Dois amigos brilhantemente inteligentes fizeram questão de revelar o “se” em nossa vida – José Paulo Cavalcanti e Carolina Guerra. Sem querer, ou querendo, o primeiro brincou com a afirmação contida numa das minhas crônicas, de que uma imortal da ABL faleceu aos 85 anos.... E ele indaga: “E a imortal não era imortal. Como pode? Dayse querida”. A segunda telefonou de Portugal para discordar de uma ideia contida no meu último escrito. Todavia, a verdadeira razão era comunicar que estava arrependida de não haver ficado no Brasil para comemorarmos juntas o Natal de 2025. Tinha medo de me perder, justificava. Os dois amigos submergiram aos conceitos de mortalidade/imortalidade.

A observação jocosa do primeiro permitiu que eu recordasse as ideias de Miguel Unamuno, representante do existencialismo cristão. Seus livros – nomeadamente “Del sentimento trágico de lá vida em lós hombres y en los pueblos” falam sobre solidão, medo perverso da morte e anseio de imortalidade — temas que estão presentes em todos os tampos. Coube ao filósofo, a defesa do conceito de “imortalidade irracional”, algo imprescindível a cada homem para barrar o sentimento ruinoso de desespero diante do absurdo e das contradições da vida.

Outros pensadores defenderam a ideia de que a consciência de que somos eternos é algo enfastiante e cansativo. Jamais suportaríamos uma festa que jamais findasse. Essa justificativa pressupõe uma digressão sobre a felicidade permanente. Sem aprofundamentos, afirmamos que o estado de entusiasmo, ou alegria inalterável é um contrassenso porque caminha, inexoravelmente, para o tédio e vazio existencial. Assim admitia Arthur Schopenhauer quando delineou a vida como a oscilação constante entre dois extremos. Eis a metáfora do “pêndulo” que balouçaria entre a dor e o enfado ou entre o desejo de algo que ainda não temos e a plenitude – sempre provisória - de uma conquista, daí a sua frase muito conhecida: “A vida é uma constante oscilação entre a ânsia de ter e o tédio de possuir". Nesse caso, a felicidade duradoura seria algo inatingível, exceto para o sábio que encontraria alternativas de escape (“O mundo como vontade e representação”).

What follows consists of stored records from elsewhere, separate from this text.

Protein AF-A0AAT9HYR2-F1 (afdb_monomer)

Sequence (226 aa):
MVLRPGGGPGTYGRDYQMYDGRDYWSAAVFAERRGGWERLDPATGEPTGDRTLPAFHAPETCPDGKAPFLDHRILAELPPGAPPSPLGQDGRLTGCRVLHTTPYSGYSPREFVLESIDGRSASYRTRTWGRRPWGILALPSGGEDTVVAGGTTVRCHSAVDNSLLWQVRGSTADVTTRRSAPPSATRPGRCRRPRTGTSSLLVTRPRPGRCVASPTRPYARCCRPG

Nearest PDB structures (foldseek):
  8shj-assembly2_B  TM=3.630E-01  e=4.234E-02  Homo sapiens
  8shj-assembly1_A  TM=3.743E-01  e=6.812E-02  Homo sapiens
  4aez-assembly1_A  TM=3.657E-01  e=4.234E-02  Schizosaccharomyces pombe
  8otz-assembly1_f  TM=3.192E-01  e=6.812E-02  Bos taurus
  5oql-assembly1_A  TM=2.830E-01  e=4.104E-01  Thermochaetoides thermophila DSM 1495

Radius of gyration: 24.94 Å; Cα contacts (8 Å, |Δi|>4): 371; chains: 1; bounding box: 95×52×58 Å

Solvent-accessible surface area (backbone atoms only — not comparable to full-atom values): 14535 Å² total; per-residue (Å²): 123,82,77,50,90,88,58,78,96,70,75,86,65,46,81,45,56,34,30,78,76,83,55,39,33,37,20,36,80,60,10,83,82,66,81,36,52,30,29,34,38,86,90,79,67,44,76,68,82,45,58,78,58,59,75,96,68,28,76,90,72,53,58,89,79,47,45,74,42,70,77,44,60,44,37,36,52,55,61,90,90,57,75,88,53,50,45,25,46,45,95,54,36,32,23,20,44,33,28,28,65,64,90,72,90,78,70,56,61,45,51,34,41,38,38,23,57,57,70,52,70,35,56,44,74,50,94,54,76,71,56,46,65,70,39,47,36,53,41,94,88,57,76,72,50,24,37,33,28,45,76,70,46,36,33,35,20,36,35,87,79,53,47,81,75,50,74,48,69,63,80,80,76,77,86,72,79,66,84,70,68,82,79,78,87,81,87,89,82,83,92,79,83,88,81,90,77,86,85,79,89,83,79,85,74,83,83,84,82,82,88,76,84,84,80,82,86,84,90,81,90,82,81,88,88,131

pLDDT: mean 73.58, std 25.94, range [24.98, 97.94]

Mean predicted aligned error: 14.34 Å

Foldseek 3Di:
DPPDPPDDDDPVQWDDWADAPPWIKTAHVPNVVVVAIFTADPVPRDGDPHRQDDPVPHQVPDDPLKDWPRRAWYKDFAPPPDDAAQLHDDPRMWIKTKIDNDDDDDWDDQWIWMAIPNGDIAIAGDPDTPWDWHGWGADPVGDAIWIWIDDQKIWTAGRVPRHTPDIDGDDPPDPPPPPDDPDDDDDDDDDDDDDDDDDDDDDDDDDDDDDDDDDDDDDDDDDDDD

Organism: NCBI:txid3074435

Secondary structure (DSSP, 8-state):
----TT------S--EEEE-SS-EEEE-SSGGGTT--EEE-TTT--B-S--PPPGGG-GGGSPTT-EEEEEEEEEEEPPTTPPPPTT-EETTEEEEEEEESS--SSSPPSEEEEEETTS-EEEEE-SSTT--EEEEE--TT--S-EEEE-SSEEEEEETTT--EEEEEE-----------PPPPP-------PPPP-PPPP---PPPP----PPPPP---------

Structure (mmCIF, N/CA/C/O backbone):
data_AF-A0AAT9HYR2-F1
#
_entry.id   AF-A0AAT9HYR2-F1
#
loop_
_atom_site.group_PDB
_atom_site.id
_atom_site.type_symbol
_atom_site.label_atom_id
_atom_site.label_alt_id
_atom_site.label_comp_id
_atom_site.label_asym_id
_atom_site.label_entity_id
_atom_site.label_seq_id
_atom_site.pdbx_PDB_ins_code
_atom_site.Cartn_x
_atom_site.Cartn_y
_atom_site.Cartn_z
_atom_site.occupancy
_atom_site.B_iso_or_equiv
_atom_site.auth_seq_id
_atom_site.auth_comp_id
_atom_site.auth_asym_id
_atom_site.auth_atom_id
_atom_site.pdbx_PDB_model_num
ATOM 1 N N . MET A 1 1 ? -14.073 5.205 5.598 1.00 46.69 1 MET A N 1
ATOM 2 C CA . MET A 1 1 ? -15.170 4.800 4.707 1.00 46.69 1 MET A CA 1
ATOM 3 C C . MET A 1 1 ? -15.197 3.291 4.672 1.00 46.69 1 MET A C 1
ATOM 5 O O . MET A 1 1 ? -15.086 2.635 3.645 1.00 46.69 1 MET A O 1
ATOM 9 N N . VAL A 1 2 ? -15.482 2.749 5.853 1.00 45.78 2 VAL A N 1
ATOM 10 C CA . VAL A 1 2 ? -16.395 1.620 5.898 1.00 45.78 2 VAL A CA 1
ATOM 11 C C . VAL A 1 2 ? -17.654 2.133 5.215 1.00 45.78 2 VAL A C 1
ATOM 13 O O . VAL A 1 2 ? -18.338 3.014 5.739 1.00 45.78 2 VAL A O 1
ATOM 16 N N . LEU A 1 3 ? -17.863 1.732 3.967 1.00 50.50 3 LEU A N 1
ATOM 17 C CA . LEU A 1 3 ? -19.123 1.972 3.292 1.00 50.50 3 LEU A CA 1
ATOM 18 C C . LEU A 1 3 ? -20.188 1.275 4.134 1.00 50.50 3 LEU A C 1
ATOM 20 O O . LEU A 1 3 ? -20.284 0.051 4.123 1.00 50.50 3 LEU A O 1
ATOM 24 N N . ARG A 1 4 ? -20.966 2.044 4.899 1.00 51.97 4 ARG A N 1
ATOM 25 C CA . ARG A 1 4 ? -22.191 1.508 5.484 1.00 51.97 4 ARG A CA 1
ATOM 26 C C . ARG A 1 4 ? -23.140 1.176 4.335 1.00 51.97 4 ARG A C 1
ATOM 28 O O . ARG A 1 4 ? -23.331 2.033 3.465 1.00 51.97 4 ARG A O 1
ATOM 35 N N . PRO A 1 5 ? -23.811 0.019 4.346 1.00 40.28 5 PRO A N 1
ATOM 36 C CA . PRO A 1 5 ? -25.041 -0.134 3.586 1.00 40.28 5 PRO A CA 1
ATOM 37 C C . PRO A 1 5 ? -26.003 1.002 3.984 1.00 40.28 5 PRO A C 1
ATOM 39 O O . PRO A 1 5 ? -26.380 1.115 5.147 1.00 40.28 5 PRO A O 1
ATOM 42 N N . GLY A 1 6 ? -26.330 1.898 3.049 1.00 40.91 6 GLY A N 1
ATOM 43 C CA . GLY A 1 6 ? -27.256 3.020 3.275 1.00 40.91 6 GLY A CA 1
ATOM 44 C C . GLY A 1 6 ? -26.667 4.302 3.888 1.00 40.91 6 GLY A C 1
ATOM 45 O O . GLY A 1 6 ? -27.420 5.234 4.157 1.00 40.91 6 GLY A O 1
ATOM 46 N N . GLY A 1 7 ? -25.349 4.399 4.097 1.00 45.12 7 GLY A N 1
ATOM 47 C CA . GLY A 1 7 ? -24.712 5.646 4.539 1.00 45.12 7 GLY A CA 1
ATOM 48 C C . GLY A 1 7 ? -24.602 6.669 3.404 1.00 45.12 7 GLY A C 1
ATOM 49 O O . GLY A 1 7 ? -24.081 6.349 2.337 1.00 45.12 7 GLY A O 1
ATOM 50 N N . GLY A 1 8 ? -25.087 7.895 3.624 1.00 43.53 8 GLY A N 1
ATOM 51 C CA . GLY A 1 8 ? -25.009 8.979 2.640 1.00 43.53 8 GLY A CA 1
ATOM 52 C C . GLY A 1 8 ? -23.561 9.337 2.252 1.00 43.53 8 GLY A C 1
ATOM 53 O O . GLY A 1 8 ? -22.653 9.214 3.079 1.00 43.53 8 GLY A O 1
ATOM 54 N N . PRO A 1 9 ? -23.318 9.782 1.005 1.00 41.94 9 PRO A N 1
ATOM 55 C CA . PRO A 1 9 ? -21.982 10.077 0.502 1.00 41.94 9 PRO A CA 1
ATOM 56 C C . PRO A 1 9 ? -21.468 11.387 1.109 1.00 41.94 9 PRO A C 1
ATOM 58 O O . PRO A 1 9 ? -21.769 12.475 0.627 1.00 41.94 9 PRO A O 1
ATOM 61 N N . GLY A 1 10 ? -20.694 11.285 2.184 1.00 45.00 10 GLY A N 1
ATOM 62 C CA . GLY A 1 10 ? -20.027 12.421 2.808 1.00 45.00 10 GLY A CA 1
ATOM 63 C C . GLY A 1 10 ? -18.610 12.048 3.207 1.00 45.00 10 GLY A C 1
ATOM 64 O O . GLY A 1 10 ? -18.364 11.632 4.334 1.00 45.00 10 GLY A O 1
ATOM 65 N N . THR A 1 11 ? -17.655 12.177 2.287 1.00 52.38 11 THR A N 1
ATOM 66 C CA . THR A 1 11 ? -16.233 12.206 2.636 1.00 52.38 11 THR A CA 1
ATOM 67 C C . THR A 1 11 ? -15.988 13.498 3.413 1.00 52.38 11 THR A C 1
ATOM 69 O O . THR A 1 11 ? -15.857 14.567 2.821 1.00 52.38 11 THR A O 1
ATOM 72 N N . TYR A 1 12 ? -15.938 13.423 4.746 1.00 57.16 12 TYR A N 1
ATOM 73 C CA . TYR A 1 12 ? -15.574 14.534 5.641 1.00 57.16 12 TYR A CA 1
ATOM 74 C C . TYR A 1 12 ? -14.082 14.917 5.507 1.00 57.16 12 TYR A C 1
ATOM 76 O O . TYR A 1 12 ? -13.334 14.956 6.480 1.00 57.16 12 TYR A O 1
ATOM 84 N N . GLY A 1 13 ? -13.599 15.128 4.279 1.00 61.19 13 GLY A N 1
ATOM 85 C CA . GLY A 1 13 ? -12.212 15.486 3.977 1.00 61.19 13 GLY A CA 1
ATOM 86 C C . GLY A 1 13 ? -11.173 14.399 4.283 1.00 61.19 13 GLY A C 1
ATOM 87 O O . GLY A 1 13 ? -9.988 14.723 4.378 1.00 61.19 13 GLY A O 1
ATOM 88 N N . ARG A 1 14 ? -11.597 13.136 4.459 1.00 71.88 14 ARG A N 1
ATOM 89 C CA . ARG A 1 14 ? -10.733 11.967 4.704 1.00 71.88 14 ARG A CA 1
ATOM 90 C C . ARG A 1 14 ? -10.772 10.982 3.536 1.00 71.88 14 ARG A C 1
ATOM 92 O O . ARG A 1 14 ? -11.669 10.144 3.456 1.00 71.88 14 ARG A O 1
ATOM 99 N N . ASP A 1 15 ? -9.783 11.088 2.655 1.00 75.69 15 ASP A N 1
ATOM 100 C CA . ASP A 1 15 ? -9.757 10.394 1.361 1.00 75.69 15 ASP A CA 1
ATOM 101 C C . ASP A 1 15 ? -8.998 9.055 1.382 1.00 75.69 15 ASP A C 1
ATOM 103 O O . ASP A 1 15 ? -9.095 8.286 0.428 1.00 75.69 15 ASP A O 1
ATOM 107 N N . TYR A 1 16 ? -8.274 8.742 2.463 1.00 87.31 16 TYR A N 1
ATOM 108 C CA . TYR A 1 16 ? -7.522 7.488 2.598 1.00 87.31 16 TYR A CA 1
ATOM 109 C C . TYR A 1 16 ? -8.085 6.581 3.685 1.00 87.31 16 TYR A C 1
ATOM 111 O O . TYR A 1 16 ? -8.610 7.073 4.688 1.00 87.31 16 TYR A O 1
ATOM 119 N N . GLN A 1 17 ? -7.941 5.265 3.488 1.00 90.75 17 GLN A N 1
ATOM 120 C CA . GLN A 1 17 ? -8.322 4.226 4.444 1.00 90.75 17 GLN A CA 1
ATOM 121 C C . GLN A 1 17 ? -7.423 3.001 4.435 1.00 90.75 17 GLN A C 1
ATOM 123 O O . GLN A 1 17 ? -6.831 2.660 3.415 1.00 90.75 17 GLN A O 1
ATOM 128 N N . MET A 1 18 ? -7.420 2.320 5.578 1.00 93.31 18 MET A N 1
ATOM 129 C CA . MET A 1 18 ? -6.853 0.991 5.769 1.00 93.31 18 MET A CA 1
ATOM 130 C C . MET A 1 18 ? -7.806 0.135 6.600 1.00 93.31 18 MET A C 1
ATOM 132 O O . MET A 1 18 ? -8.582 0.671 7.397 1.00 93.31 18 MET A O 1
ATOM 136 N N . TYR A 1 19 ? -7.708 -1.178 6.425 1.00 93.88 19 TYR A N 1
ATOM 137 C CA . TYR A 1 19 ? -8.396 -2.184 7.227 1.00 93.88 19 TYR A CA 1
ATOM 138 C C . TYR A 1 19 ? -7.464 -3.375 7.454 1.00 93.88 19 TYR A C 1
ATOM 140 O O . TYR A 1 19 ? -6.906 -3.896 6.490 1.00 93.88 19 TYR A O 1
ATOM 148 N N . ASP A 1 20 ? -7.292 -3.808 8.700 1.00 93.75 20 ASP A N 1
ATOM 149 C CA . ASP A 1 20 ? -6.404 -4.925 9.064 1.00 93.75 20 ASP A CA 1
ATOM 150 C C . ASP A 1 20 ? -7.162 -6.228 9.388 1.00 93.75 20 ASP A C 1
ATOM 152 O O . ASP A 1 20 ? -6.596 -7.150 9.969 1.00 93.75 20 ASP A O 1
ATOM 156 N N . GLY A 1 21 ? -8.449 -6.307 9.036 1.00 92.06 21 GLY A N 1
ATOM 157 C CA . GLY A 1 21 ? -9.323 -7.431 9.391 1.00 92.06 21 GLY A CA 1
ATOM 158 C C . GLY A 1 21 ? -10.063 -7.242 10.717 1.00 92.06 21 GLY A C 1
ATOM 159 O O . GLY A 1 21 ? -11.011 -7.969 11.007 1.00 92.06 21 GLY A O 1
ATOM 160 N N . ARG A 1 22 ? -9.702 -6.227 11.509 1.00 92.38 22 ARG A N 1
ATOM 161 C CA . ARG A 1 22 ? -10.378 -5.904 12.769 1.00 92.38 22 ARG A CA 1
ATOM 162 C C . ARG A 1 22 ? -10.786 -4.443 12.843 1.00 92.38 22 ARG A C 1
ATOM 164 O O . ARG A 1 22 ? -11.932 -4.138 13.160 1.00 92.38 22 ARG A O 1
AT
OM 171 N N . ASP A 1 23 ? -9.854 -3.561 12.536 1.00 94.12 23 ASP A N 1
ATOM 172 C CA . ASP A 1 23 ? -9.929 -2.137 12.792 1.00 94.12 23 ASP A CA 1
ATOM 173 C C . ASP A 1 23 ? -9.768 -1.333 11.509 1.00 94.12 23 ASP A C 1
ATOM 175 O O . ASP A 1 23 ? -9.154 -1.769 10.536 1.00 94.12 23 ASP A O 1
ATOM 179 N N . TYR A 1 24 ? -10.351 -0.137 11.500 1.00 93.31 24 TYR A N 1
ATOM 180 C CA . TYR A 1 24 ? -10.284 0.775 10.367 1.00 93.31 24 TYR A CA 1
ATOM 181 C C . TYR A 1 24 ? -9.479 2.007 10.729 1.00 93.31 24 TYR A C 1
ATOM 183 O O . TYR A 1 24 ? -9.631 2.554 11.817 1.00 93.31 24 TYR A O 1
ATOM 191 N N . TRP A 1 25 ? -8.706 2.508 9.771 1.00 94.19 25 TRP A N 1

Revendo o tema da imortalidade, anoto para José Paulo que a capacidade e o talento, existentes no homem, se perpetuam através dos séculos. Cada criação humana desafia o tempo e se incorpora a outros inventos cada vez mais provocantes. Obras de arte, músicas e escritos, doutrinas, ideologias atuam como um repositório da genialidade humana. É através da mente criadora do homem e das suas emoções mais puras — que a imortalidade se renova e transcende à existência biológica. Em síntese, o corpo deixou de existir, mas permanece a obra (em sentido muito amplo) produzida pelo espírito.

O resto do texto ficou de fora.